Comprendre la volatilité des rendements dans les filières de cueillette sauvage

Dans la production issue de cueillette sauvage, la volatilité des rendements n’est pas une anomalie. C’est une réalité du vivant.

Contrairement aux cultures agricoles classiques, les ressources issues de zones non cultivées évoluent dans des écosystèmes naturels, soumis à de nombreux facteurs environnementaux. Chez Alpes Cambium, cette réalité fait partie intégrante de notre approche : observer, comprendre, documenter et respecter le rythme naturel de la ressource forestière.
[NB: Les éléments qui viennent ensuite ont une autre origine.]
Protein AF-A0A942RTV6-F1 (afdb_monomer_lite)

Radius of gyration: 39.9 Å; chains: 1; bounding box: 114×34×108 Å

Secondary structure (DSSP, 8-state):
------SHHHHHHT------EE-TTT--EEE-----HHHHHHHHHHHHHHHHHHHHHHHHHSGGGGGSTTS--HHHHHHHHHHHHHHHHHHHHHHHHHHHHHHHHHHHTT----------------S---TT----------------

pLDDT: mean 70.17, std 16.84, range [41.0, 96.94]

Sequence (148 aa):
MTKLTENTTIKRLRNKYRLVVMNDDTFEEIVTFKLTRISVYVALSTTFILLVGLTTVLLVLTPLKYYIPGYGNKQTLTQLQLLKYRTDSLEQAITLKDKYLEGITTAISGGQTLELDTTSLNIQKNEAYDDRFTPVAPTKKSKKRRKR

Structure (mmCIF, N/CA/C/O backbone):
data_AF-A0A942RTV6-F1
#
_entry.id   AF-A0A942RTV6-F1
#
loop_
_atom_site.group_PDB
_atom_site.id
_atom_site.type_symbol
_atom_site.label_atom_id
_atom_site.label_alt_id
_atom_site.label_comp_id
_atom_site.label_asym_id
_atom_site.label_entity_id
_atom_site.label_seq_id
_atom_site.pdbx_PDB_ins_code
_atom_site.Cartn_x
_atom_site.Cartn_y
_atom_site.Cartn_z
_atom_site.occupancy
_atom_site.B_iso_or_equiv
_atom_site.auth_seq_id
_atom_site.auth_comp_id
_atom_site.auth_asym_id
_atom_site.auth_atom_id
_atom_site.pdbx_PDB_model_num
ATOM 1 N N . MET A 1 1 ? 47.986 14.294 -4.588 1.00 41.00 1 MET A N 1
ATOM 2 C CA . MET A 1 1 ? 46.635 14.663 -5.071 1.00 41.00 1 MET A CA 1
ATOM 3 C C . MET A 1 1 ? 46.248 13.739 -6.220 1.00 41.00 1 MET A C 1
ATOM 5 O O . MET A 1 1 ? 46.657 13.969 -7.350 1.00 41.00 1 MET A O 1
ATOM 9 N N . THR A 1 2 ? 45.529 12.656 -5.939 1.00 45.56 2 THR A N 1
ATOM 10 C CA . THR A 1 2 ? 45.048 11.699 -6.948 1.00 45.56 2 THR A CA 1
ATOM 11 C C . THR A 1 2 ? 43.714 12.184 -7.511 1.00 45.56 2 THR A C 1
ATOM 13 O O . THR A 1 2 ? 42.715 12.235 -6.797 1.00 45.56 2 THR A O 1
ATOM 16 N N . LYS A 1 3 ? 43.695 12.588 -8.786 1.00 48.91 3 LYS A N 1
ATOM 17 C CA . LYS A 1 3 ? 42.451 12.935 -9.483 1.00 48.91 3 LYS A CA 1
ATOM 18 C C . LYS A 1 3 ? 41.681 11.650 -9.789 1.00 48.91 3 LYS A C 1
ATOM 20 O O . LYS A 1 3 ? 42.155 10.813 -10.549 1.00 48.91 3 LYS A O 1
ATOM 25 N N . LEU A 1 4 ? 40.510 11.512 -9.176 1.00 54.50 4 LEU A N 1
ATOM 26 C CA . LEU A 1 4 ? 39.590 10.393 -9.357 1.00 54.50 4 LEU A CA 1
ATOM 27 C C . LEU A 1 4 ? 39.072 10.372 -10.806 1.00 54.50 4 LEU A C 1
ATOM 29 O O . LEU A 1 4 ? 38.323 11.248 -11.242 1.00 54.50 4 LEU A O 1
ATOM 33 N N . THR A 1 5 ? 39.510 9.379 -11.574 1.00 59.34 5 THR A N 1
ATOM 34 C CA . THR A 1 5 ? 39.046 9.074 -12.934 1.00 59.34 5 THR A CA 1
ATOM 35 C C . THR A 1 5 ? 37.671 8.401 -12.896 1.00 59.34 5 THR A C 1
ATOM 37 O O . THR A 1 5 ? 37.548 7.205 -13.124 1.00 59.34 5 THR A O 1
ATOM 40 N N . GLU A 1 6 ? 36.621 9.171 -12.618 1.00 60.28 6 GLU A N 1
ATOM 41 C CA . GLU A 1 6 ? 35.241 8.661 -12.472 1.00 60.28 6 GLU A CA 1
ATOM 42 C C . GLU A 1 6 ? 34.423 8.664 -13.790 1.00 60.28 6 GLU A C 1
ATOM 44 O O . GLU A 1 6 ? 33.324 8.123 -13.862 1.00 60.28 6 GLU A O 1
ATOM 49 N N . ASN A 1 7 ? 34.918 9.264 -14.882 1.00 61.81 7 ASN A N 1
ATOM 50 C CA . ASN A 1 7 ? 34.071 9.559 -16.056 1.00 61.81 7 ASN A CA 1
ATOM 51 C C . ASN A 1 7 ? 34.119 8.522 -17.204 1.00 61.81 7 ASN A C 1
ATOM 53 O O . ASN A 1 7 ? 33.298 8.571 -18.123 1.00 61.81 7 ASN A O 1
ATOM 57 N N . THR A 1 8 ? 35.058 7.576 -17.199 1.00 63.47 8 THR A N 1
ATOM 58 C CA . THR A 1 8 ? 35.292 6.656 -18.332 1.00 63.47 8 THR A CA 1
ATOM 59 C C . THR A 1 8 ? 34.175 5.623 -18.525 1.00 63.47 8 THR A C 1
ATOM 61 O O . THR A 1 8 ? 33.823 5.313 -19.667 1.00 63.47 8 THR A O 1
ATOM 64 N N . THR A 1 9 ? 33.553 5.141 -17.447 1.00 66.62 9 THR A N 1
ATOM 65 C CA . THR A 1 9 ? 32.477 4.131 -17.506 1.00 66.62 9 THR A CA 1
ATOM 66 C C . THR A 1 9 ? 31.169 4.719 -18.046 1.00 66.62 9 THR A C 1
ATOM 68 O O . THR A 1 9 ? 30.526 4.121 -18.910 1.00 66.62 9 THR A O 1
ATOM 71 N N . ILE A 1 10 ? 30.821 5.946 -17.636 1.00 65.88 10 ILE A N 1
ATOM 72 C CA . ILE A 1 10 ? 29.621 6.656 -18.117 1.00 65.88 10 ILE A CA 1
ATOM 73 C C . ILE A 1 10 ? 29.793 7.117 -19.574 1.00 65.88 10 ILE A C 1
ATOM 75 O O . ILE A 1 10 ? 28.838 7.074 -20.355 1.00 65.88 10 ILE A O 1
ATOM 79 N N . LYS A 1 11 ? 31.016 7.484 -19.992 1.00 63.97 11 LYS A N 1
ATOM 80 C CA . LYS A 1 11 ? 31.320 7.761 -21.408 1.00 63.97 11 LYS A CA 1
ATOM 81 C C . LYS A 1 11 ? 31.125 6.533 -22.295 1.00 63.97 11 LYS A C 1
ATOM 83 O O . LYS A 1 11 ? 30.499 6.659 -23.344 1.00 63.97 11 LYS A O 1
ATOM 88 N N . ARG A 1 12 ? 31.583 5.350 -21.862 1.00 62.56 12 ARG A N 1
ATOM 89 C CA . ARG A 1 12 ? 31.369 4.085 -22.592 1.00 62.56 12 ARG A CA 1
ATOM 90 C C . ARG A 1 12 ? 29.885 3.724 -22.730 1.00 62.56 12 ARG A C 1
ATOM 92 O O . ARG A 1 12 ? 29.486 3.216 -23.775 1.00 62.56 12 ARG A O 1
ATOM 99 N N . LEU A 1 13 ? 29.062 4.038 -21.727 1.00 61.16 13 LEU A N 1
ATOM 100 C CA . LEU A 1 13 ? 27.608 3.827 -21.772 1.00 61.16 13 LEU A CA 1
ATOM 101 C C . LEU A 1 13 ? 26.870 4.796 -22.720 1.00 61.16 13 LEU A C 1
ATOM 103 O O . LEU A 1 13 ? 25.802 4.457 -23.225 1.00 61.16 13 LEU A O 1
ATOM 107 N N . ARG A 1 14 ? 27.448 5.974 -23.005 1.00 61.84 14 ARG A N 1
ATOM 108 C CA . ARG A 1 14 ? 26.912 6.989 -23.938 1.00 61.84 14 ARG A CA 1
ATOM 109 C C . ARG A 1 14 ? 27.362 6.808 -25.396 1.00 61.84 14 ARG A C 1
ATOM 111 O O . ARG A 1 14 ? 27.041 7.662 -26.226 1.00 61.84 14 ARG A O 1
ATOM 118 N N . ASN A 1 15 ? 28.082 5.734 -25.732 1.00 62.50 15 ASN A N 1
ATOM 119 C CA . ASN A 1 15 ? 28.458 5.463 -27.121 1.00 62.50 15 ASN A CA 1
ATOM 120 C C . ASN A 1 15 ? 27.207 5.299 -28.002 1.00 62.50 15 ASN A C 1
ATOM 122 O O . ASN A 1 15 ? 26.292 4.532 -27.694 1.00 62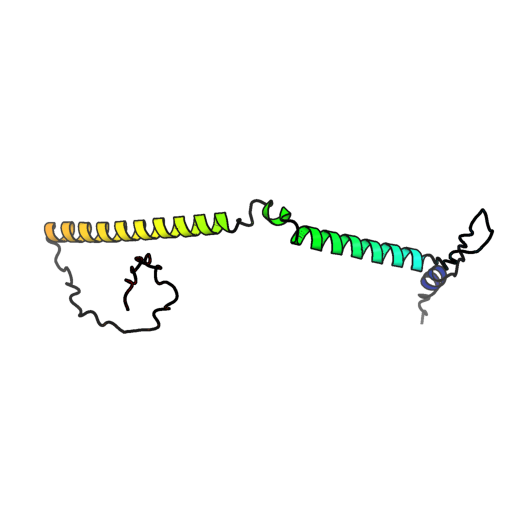.50 15 ASN A O 1
ATOM 126 N N . LYS A 1 16 ? 27.172 6.065 -29.097 1.00 59.31 16 LYS A N 1
ATOM 127 C CA . LYS A 1 16 ? 26.035 6.175 -30.014 1.00 59.31 16 LYS A CA 1
ATOM 128 C C . LYS A 1 16 ? 26.088 5.035 -31.031 1.00 59.31 16 LYS A C 1
ATOM 130 O O . LYS A 1 16 ? 26.778 5.148 -32.036 1.00 59.31 16 LYS A O 1
ATOM 135 N N . TYR A 1 17 ? 25.371 3.950 -30.765 1.00 61.50 17 TYR A N 1
ATOM 136 C CA . TYR A 1 17 ? 25.134 2.892 -31.748 1.00 61.50 17 TYR A CA 1
ATOM 137 C C . TYR A 1 17 ? 23.864 3.233 -32.543 1.00 61.50 17 TYR A C 1
ATOM 139 O O . TYR A 1 17 ? 22.878 3.699 -31.967 1.00 61.50 17 TYR A O 1
ATOM 147 N N . ARG A 1 18 ? 23.911 3.081 -33.871 1.00 64.38 18 ARG A N 1
ATOM 148 C CA . ARG A 1 18 ? 22.770 3.295 -34.771 1.00 64.38 18 ARG A CA 1
ATOM 149 C C . ARG A 1 18 ? 22.211 1.919 -35.121 1.00 64.38 18 ARG A C 1
ATOM 151 O O . ARG A 1 18 ? 22.881 1.170 -35.820 1.00 64.38 18 ARG A O 1
ATOM 158 N N . LEU A 1 19 ? 21.029 1.588 -34.611 1.00 56.69 19 LEU A N 1
ATOM 159 C CA . LEU A 1 19 ? 20.273 0.427 -35.069 1.00 56.69 19 LEU A CA 1
ATOM 160 C C . LEU A 1 19 ? 19.250 0.956 -36.080 1.00 56.69 19 LEU A C 1
ATOM 162 O O . LEU A 1 19 ? 18.402 1.768 -35.722 1.00 56.69 19 LEU A O 1
ATOM 166 N N . VAL A 1 20 ? 19.386 0.582 -37.347 1.00 62.28 20 VAL A N 1
ATOM 167 C CA . VAL A 1 20 ? 18.440 0.971 -38.400 1.00 62.28 20 VAL A CA 1
ATOM 168 C C . VAL A 1 20 ? 17.503 -0.209 -38.620 1.00 62.28 20 VAL A C 1
ATOM 170 O O . VAL A 1 20 ? 17.979 -1.321 -38.831 1.00 62.28 20 VAL A O 1
ATOM 173 N N . VAL A 1 21 ? 16.193 0.020 -38.526 1.00 58.78 21 VAL A N 1
ATOM 174 C CA . VAL A 1 21 ? 15.172 -0.960 -38.915 1.00 58.78 21 VAL A CA 1
ATOM 175 C C . VAL A 1 21 ? 14.639 -0.509 -40.270 1.00 58.78 21 VAL A C 1
ATOM 177 O O . VAL A 1 21 ? 14.018 0.550 -40.371 1.00 58.78 21 VAL A O 1
ATOM 180 N N . MET A 1 22 ? 14.962 -1.274 -41.308 1.00 67.19 22 MET A N 1
ATOM 181 C CA . MET A 1 22 ? 14.577 -1.014 -42.694 1.00 67.19 22 MET A CA 1
ATOM 182 C C . MET A 1 22 ? 13.429 -1.948 -43.079 1.00 67.19 22 MET A C 1
ATOM 184 O O . MET A 1 22 ? 13.394 -3.086 -42.612 1.00 67.19 22 MET A O 1
ATOM 188 N N . ASN A 1 23 ? 12.486 -1.468 -43.890 1.00 63.16 23 ASN A N 1
ATOM 189 C CA . ASN A 1 23 ? 11.471 -2.339 -44.476 1.00 63.16 23 ASN A CA 1
ATOM 190 C C . ASN A 1 23 ? 12.092 -3.175 -45.600 1.00 63.16 23 ASN A C 1
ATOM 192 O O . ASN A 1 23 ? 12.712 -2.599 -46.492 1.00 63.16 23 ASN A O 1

Une matière première influencée par son environnement

La qualité de la matière première récoltée, ainsi que sa teneur en composés aromatiques, peuvent varier fortement d’une saison à l’autre. Cette variation dépend notamment :

  • des conditions météorologiques ;
  • des températures ;
  • de l’exposition et de la pente ;
  • de la densité du peuplement ;
  • de l’âge des arbres ;
  • du mode de sylviculture ;
  • de l’état sanitaire des arbres ;
  • de l’altitude ;
  • de la profondeur et
  • de l’humidité du sol ;
  • de la disponibilité en nutriments.

Chaque site forestier possède ses propres caractéristiques. Même au sein d’une même essence végétale, deux parcelles peuvent produire des matières premières différentes, en fonction de leur environnement, de leur histoire et des conditions de l’année.

Huiles essentielles de pins et sapins

Respecter le temps de régénération de la ressource

Chez Alpes Cambium, nous ne récoltons pas deux fois la même parcelle à court intervalle. Une gestion responsable de la ressource impose de laisser au milieu le temps de se régénérer.

En moyenne, un délai de 5 à 10 ans est respecté entre deux passages sur une même parcelle.

Cette approche permet de préserver l’équilibre des milieux forestiers, tout en assurant une valorisation durable des ressources disponibles. Elle implique également d’accepter une part de variabilité dans les volumes collectés, car la production ne repose pas sur une répétition intensive des mêmes zones.

Biomasse récoltée et rendement en huile essentielle : deux notions à distinguer

Dans la production d’huiles essentielles, il est important de distinguer deux types de rendement :

Le rendement en biomasse, qui correspond à la quantité de matière végétale récoltée.

Le rendement en huile essentielle, qui correspond à la quantité d’huile essentielle obtenue après distillation.

Une saison peut ainsi produire un volume de biomasse plus faible, mais une matière plus riche en composés aromatiques. À l’inverse, une récolte plus abondante ne garantit pas nécessairement un meilleur rendement en huile essentielle.

Plusieurs facteurs peuvent influencer cette concentration aromatique :

  • le moment de récolte ;
  • le stress subi par la plante ;
  • la proportion de rameaux, d’aiguilles ou de bois dans la biomasse collectée ;
  • le délai entre la récolte et la distillation ;
  • les paramètres de distillation.

C’est pourquoi l’analyse d’un rendement doit toujours être replacée dans son contexte : une essence, un site, une saison, une matière première et un lot précis.

Une approche fondée sur l’observation, la traçabilité et la prudence

Chez Alpes Cambium, nous parlons des rendements avec prudence. Derrière chaque lot, il y a un écosystème, une saison, un site forestier précis et des choix de récolte durable.

Cette réalité exige une approche rigoureuse, fondée sur:

  • l’observation du terrain ;
  • la connaissance des milieux forestiers ;
  • la traçabilité des lots ;
  • la documentation des conditions de récolte ;
  • l’analyse de la qualité de chaque production.

Produire avec le vivant, pas contre lui

La volatilité des rendements rappelle une réalité essentielle : les matières premières naturelles ne sont pas des produits standardisés hors sol. Elles sont le résultat d’un équilibre entre un territoire, une saison, une ressource et un savoir-faire.

Pour Alpes Cambium, produire des huiles essentielles issues de ressources forestières, c’est accepter cette complexité. C’est aussi faire le choix d’une production responsable, traçable et alignée avec les cycles naturels.

 

Dans les filières de cueillette sauvage, la performance ne se mesure pas uniquement en volume. Elle se mesure aussi dans la capacité à préserver la ressource, à garantir la qualité des lots et à construire une relation durable avec les écosystèmes dont nous dépendons.